◆ WORK REQUEST
Write out again, exactly, the lines below starting at the one with "ATOM 57 N N . LEU" and ending at the one with "ATOM 59 C C . LEU".

◆ DATA

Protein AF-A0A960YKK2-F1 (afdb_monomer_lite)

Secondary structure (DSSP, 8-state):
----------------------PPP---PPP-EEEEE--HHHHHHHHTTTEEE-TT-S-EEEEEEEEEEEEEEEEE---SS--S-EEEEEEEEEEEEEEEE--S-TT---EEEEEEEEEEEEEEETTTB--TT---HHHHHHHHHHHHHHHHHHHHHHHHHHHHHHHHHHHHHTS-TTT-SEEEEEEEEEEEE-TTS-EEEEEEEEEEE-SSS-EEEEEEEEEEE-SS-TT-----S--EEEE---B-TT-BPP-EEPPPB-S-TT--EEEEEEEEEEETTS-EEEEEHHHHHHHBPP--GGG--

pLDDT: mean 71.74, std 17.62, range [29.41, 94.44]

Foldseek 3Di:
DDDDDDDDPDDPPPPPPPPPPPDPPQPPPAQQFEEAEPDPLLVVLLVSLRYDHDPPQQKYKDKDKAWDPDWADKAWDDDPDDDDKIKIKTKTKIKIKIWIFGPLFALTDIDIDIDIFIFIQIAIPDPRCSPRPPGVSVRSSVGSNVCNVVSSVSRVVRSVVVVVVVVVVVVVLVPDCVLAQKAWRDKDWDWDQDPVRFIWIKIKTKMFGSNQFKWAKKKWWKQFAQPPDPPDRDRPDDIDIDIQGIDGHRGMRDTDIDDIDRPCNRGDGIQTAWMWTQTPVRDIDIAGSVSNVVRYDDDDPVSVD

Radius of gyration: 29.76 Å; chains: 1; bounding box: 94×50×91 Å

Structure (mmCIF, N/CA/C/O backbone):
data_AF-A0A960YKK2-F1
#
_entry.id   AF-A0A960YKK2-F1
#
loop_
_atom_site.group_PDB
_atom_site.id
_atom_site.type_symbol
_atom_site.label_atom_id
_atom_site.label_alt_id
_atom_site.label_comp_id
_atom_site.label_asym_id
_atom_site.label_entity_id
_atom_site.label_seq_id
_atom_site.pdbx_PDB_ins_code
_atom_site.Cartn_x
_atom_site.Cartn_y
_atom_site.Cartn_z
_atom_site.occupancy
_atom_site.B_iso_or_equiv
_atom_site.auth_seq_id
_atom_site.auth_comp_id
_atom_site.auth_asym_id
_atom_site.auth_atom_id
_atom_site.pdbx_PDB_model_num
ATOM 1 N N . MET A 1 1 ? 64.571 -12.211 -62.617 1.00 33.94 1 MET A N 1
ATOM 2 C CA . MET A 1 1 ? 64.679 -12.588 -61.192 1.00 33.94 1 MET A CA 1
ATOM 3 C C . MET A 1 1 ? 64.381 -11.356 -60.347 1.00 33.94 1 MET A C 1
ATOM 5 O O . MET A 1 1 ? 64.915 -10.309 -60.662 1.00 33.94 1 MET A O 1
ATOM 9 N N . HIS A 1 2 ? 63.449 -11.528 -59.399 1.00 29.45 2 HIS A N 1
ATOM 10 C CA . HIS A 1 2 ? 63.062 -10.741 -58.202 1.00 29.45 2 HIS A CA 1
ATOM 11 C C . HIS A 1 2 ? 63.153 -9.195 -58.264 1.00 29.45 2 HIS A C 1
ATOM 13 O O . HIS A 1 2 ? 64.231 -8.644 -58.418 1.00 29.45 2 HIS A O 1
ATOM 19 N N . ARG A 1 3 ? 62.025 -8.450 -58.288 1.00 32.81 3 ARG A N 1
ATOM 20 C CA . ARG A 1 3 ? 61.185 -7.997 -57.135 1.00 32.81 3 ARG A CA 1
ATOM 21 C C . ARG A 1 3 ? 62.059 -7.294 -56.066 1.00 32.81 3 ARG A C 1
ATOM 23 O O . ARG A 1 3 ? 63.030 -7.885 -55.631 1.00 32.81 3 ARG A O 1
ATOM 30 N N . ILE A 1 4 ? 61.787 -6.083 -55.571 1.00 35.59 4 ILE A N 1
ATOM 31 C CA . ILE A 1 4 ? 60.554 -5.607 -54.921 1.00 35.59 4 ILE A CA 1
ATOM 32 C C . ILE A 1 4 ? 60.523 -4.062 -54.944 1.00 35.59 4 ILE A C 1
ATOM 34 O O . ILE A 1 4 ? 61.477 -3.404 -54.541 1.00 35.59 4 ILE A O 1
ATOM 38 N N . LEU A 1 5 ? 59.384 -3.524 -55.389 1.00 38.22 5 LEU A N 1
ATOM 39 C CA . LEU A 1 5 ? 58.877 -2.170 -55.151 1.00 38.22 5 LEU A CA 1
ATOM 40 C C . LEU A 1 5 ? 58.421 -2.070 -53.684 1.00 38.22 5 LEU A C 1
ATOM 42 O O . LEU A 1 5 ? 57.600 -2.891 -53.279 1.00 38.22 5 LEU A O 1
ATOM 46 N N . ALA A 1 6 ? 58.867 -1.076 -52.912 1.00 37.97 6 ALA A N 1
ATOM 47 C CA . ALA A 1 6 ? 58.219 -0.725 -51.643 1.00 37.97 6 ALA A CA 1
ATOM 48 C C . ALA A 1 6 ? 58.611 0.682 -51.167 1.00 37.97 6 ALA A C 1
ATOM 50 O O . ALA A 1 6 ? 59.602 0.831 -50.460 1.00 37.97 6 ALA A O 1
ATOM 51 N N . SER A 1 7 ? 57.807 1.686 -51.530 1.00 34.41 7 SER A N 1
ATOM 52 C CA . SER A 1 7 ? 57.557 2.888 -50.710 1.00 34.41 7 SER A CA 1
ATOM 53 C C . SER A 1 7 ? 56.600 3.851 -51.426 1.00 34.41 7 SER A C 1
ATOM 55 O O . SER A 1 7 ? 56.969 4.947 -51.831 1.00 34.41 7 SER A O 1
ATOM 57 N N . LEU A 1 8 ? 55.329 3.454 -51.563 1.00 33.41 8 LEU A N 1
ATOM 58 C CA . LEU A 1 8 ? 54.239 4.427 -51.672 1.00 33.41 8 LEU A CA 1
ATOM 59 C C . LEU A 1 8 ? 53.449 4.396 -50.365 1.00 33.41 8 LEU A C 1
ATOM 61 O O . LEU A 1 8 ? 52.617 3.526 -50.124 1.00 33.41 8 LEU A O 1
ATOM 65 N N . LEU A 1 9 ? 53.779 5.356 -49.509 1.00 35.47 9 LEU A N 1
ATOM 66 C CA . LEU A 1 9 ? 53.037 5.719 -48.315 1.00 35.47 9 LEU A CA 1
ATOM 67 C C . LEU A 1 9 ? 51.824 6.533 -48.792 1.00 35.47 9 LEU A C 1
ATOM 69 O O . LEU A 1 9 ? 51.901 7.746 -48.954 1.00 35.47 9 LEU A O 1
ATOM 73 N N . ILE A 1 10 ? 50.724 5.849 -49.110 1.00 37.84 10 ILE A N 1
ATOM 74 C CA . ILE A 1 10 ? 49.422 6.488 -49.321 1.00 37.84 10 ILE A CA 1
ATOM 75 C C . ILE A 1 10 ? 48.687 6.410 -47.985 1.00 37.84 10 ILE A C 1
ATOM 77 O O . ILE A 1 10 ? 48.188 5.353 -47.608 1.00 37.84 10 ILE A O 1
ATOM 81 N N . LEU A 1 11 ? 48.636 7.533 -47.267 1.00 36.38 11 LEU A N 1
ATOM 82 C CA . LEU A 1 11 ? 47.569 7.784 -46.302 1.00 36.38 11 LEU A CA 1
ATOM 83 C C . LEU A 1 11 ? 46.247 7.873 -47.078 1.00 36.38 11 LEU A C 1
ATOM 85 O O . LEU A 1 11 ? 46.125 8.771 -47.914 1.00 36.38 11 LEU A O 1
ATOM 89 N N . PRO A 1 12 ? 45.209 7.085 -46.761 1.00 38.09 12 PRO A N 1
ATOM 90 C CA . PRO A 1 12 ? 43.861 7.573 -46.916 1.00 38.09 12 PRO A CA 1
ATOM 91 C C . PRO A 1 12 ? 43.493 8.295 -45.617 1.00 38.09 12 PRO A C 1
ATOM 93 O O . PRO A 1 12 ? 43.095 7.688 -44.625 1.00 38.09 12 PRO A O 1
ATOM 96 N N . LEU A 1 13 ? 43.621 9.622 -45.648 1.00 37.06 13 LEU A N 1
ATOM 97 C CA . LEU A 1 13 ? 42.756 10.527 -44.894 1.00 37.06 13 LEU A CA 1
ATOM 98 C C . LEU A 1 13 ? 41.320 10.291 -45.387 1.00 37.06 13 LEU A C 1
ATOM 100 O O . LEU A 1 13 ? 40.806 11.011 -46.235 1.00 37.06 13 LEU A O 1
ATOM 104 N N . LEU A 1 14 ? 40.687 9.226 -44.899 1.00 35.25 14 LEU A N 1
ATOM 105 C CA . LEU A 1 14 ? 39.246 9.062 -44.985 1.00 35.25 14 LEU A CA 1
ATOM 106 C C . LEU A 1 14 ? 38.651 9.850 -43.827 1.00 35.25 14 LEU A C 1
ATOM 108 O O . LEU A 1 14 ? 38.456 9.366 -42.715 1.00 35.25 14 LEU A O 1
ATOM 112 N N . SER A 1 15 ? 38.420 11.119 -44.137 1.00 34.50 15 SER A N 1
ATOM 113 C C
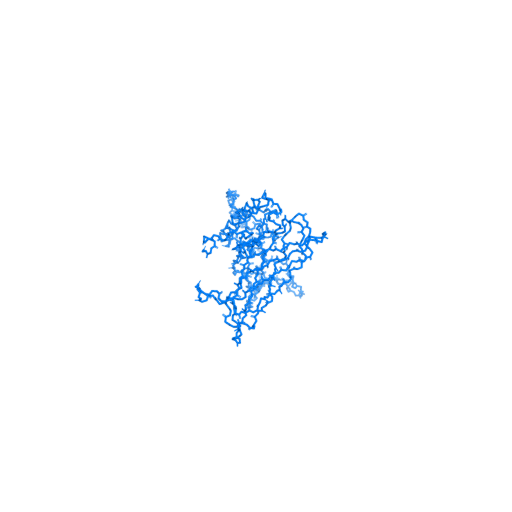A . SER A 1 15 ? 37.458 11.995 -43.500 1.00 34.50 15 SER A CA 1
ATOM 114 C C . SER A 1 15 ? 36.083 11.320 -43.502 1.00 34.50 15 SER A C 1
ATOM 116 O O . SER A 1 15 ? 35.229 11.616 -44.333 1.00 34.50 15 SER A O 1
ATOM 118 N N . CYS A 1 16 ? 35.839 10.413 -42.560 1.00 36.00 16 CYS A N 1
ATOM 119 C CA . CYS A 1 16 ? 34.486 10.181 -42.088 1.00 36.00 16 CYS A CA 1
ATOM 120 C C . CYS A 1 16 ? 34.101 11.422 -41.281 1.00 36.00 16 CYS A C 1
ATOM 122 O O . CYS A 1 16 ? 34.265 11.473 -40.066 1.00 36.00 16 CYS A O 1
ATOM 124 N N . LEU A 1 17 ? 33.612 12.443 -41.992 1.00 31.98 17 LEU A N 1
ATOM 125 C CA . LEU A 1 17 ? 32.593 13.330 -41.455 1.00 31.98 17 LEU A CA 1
...
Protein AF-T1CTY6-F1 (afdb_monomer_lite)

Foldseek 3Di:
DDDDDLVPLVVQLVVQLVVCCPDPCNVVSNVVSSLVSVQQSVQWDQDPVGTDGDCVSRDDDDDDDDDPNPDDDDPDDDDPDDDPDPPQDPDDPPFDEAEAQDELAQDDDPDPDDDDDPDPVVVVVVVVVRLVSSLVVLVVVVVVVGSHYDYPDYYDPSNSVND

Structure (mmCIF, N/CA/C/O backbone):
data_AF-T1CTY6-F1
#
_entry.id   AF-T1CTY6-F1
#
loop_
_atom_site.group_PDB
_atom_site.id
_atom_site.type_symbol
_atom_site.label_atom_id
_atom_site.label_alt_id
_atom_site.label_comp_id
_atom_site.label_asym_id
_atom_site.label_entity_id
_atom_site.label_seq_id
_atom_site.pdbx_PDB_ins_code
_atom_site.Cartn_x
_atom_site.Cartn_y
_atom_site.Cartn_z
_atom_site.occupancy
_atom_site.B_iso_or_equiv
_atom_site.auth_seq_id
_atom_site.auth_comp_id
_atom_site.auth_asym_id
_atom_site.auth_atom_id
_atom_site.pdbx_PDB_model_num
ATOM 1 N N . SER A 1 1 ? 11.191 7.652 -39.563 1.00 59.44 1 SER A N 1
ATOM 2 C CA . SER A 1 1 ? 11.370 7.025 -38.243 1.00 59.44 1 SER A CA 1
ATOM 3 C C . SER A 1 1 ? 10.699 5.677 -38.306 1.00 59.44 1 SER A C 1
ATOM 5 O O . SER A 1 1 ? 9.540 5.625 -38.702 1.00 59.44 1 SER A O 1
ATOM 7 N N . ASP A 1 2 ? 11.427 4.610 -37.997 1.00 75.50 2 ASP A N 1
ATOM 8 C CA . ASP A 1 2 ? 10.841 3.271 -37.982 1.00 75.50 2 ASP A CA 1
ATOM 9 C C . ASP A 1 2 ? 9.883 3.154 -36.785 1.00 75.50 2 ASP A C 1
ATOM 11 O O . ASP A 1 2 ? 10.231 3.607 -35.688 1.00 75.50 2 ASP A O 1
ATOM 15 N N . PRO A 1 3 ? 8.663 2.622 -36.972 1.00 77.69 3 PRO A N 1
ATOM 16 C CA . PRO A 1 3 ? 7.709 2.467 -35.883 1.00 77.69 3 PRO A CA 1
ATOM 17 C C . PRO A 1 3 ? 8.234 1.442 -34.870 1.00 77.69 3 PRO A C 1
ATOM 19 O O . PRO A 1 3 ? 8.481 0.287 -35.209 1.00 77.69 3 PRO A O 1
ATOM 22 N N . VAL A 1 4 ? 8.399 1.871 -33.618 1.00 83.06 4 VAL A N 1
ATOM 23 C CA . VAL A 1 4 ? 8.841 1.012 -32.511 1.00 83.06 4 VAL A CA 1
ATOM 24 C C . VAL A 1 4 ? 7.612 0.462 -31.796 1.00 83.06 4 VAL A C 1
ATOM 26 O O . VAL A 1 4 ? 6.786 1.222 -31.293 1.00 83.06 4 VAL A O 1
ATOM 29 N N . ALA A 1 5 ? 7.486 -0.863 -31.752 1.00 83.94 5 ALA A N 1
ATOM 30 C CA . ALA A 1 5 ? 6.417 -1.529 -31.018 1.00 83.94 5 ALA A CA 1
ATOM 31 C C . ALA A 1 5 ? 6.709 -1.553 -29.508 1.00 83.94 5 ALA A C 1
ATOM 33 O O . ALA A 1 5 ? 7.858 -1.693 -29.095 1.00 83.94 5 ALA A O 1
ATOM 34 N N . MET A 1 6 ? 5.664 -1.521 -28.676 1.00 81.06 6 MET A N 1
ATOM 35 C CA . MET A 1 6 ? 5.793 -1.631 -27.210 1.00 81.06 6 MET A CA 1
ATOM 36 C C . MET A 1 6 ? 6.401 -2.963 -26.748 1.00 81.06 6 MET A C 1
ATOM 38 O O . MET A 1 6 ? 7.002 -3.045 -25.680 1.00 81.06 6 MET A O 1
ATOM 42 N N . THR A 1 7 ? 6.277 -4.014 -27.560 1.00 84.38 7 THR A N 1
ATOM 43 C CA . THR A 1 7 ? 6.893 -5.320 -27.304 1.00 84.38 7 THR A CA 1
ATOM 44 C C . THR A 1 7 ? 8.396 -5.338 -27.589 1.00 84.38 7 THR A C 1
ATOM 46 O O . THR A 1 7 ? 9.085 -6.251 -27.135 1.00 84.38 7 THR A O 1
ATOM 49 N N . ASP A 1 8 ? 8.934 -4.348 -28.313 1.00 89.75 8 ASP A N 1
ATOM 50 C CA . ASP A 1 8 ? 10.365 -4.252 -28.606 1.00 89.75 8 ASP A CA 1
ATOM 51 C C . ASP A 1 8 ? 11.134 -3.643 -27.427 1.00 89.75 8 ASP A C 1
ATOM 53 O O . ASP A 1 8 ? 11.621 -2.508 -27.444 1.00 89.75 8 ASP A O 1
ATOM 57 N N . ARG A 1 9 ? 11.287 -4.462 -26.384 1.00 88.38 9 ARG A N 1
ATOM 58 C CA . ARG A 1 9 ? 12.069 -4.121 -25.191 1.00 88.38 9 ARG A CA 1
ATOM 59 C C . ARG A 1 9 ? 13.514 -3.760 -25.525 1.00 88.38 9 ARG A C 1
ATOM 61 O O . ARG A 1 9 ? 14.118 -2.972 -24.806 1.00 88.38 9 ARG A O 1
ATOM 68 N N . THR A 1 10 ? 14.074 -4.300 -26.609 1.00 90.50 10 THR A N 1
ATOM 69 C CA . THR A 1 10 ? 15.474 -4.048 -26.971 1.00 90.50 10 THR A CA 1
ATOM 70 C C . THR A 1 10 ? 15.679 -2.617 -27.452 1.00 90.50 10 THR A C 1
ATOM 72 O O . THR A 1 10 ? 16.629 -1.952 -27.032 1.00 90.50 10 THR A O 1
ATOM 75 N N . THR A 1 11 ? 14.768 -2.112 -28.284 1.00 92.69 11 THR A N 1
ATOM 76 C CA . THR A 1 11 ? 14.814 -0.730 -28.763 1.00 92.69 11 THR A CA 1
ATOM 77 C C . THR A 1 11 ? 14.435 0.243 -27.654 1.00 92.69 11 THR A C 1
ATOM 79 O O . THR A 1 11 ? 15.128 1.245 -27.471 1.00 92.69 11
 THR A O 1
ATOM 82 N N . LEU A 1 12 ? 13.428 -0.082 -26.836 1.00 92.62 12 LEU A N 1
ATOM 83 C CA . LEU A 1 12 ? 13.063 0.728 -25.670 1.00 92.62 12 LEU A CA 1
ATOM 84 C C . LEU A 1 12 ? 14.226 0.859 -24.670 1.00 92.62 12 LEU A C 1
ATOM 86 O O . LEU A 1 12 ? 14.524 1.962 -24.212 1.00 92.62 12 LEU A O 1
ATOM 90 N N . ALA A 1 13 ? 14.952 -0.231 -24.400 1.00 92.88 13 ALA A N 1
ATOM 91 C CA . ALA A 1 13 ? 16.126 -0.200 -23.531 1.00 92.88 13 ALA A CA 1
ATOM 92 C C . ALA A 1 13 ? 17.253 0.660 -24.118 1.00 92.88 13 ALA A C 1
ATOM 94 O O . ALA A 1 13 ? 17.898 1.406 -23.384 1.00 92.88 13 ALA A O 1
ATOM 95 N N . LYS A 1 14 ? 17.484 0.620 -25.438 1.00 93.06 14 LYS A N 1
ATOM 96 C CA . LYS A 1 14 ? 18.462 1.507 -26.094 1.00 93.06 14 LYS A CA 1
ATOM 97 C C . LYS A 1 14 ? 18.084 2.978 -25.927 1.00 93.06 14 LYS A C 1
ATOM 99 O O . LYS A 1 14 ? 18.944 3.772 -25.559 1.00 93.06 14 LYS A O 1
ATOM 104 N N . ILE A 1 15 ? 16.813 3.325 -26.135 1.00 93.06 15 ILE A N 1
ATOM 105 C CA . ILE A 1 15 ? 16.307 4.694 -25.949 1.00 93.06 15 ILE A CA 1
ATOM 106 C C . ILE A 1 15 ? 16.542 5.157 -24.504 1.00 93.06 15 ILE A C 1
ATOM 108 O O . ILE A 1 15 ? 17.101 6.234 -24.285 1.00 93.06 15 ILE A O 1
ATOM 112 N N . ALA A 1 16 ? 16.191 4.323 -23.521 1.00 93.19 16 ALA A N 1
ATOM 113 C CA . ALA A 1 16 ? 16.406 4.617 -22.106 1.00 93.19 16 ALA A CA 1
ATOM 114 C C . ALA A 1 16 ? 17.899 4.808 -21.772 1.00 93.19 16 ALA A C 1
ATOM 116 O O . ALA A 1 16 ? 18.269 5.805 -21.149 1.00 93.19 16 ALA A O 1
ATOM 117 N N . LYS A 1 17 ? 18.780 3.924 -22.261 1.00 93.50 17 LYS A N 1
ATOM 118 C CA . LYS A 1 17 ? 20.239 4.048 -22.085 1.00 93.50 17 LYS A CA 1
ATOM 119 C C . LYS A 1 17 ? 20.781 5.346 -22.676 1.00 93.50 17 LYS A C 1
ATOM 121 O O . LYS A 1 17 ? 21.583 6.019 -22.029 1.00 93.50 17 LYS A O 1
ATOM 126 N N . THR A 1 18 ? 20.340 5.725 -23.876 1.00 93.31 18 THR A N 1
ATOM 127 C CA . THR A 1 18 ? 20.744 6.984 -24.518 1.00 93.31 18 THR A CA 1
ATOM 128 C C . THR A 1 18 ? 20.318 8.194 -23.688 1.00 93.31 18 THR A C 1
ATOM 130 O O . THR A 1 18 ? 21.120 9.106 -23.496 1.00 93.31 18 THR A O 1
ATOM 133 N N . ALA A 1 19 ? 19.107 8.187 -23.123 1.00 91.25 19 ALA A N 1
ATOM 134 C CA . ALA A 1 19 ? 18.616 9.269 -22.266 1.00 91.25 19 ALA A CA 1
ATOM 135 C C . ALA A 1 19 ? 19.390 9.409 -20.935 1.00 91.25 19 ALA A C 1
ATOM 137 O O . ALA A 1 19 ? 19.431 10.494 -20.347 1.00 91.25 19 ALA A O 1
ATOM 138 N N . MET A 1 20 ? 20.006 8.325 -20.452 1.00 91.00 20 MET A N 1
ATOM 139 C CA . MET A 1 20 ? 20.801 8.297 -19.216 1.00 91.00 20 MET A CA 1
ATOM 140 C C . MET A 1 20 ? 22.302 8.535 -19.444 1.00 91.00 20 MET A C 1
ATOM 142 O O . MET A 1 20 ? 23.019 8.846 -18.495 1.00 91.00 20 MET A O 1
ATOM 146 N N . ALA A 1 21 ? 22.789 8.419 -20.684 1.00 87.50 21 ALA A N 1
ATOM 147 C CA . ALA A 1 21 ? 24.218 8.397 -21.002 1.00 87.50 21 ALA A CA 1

◆ REPLY TO THE TASK
ATOM 57 N N . LEU A 1 8 ? 55.329 3.454 -51.563 1.00 33.41 8 LEU A N 1
ATOM 58 C CA . LEU A 1 8 ? 54.239 4.427 -51.672 1.00 33.41 8 LEU A CA 1
ATOM 59 C C . LEU A 1 8 ? 53.449 4.396 -50.365 1.00 33.41 8 LEU A C 1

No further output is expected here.